Speaking of declining demand, the Energy Information Administration (EIA) reported crude oil inventory in the U.S. rose by 6.6 million barrels per day in the first quarter of this year.

Meanwhile, the EIA forecast inventory will increase by 11.5 million barrels per day in Q2.

Industrial production posts historic drop

The Federal Reserve reported industrial production fell 11.2% in April, the largest drop in the 101-year history of the industrial production index.

Manufacturing output, in particular, dropped 13.7%, while output of motor vehicles and parts fell more than 70%.

Automotive interest in the time of COVID-19

While automotive production came to a halt in April, production has started back up this week in the U.S. (albeit not without hiccups).

From the consumer-side elsewhere in the world, Burns reported one potential impact of the pandemic on consumers’ transportation decisions: renewed interest in automobiles amid unease regarding public transportation at this time.

“A recent article in the Financial Times explores the issues driving ... an increase in buyer activity as lockdowns around the world are gradually eased and the impact imperatives of social distancing and virus anxiety are having on buyer behavior,” Burns wrote.

“Most marked is the change in attitudes among young people and urbanites, the article notes. Better public transport and increasing access to ride-hailing services like Uber have driven a slide in car ownership by younger members of the population.

“But fear of catching the virus, probably most keenly felt on trains, subways and buses, is driving a surge in demand for car ownership among this same underrepresented car-owning demographic.”

SAIL looks abroad

MetalMiner’s Sohrab Darabshaw noted the Indian state steelmaker Steel Authority of India Ltd. (SAIL) has been forced to look to export markets amid a decline in domestic steel demand.
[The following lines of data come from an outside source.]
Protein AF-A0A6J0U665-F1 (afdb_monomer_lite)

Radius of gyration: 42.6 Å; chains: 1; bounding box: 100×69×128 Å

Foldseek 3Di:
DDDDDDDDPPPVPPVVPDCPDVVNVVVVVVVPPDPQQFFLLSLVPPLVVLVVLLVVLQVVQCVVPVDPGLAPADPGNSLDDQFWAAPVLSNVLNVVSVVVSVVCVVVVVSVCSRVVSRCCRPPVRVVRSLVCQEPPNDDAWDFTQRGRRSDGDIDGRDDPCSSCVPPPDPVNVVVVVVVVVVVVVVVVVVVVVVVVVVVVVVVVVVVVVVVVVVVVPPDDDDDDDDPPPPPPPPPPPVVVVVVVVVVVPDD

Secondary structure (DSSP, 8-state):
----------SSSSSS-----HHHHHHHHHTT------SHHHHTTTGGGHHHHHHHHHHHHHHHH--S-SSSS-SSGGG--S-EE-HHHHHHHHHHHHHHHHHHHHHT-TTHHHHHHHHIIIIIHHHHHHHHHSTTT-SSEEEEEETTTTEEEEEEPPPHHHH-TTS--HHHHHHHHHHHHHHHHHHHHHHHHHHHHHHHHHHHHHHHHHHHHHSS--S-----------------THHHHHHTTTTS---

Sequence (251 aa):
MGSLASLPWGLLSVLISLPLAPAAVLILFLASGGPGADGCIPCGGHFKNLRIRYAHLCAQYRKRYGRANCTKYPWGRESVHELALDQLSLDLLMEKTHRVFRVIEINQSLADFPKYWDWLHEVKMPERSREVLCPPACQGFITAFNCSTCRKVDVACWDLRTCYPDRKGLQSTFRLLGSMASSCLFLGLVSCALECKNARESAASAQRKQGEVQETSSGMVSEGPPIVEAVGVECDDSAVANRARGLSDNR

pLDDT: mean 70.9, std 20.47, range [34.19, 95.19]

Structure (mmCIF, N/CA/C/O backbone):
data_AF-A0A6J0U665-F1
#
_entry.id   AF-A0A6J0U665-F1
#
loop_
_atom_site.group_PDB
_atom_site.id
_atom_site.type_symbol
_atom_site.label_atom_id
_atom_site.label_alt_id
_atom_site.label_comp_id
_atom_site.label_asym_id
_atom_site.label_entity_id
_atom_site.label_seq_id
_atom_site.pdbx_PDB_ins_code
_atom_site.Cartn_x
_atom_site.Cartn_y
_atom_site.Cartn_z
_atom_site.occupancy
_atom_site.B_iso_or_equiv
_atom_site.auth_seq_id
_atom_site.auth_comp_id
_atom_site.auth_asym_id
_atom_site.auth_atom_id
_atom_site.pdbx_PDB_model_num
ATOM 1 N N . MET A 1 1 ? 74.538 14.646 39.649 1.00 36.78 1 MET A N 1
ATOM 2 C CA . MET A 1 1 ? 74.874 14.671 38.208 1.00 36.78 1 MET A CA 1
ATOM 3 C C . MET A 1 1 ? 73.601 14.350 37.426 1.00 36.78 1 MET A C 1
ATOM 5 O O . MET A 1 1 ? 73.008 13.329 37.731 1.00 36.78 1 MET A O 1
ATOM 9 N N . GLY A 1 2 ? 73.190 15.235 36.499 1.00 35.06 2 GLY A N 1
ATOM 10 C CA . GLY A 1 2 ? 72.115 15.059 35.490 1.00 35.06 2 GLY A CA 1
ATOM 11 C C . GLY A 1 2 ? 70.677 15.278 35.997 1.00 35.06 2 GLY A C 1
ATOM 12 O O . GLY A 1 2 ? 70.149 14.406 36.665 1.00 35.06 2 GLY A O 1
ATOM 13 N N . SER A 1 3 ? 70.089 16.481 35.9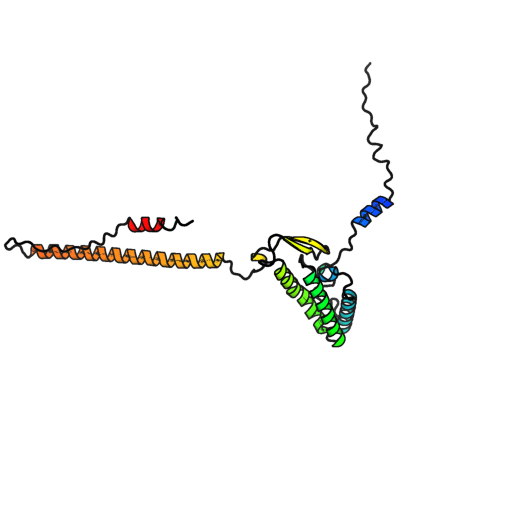41 1.00 34.34 3 SER A N 1
ATOM 14 C CA . SER A 1 3 ? 69.470 17.251 34.828 1.00 34.34 3 SER A CA 1
ATOM 15 C C . SER A 1 3 ? 68.046 16.854 34.404 1.00 34.34 3 SER A C 1
ATOM 17 O O . SER A 1 3 ? 67.779 15.732 33.991 1.00 34.34 3 SER A O 1
ATOM 19 N N . LEU A 1 4 ? 67.184 17.876 34.489 1.00 41.97 4 LEU A N 1
ATOM 20 C CA . LEU A 1 4 ? 65.785 18.032 34.084 1.00 41.97 4 LEU A CA 1
ATOM 21 C C . LEU A 1 4 ? 65.489 17.758 32.595 1.00 41.97 4 LEU A C 1
ATOM 23 O O . LEU A 1 4 ? 66.263 18.181 31.744 1.00 41.97 4 LEU A O 1
ATOM 27 N N . ALA A 1 5 ? 64.287 17.233 32.313 1.00 41.31 5 ALA A N 1
ATOM 28 C CA . ALA A 1 5 ? 63.407 17.633 31.195 1.00 41.31 5 ALA A CA 1
ATOM 29 C C . ALA A 1 5 ? 62.013 16.967 31.376 1.00 41.31 5 ALA A C 1
ATOM 31 O O . ALA A 1 5 ? 61.881 15.761 31.222 1.00 41.31 5 ALA A O 1
ATOM 32 N N . SER A 1 6 ? 61.003 17.611 31.975 1.00 43.09 6 SER A N 1
ATOM 33 C CA . SER A 1 6 ? 60.043 18.562 31.373 1.00 43.09 6 SER A CA 1
ATOM 34 C C . SER A 1 6 ? 59.061 17.959 30.347 1.00 43.09 6 SER A C 1
ATOM 36 O O . SER A 1 6 ? 59.344 17.963 29.155 1.00 43.09 6 SER A O 1
ATOM 38 N N . LEU A 1 7 ? 57.865 17.557 30.806 1.00 42.31 7 LEU A N 1
ATOM 39 C CA . LEU A 1 7 ? 56.611 17.501 30.030 1.00 42.31 7 LEU A CA 1
ATOM 40 C C . LEU A 1 7 ? 55.434 17.798 30.992 1.00 42.31 7 LEU A C 1
ATOM 42 O O . LEU A 1 7 ? 55.286 17.089 31.990 1.00 42.31 7 LEU A O 1
ATOM 46 N N . PRO A 1 8 ? 54.618 18.846 30.764 1.00 42.50 8 PRO A N 1
ATOM 47 C CA . PRO A 1 8 ? 53.602 19.281 31.719 1.00 42.50 8 PRO A CA 1
ATOM 48 C C . PRO A 1 8 ? 52.314 18.453 31.599 1.00 42.50 8 PRO A C 1
ATOM 50 O O . PRO A 1 8 ? 51.597 18.520 30.603 1.00 42.50 8 PRO A O 1
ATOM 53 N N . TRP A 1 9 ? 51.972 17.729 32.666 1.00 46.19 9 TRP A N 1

“Incidentally, SAIL recorded the highest output in fiscal year 2020 by making 16.15 million tons of steel. Last year, one of those rare times when it did so, SAIL exported 1.18 million tons, its highest ever,” Darabshaw wrote.

“But now, in the months of the pandemic, SAIL has ramped up exports and built new customer relationships abroad, especially in China and Vietnam.

“As reported by MetalMiner earlier, many Indian steel companies were now exporting raw steel and finished goods to overcome the massive drop in local demand.

“According to figures released by the Indian government, India’s crude steel production has dropped by a record 69.5% year-over-year in April 2020, with all of the country’s manufacturers producing only 2.8 million tons of steel in the first full month of the lockdown.”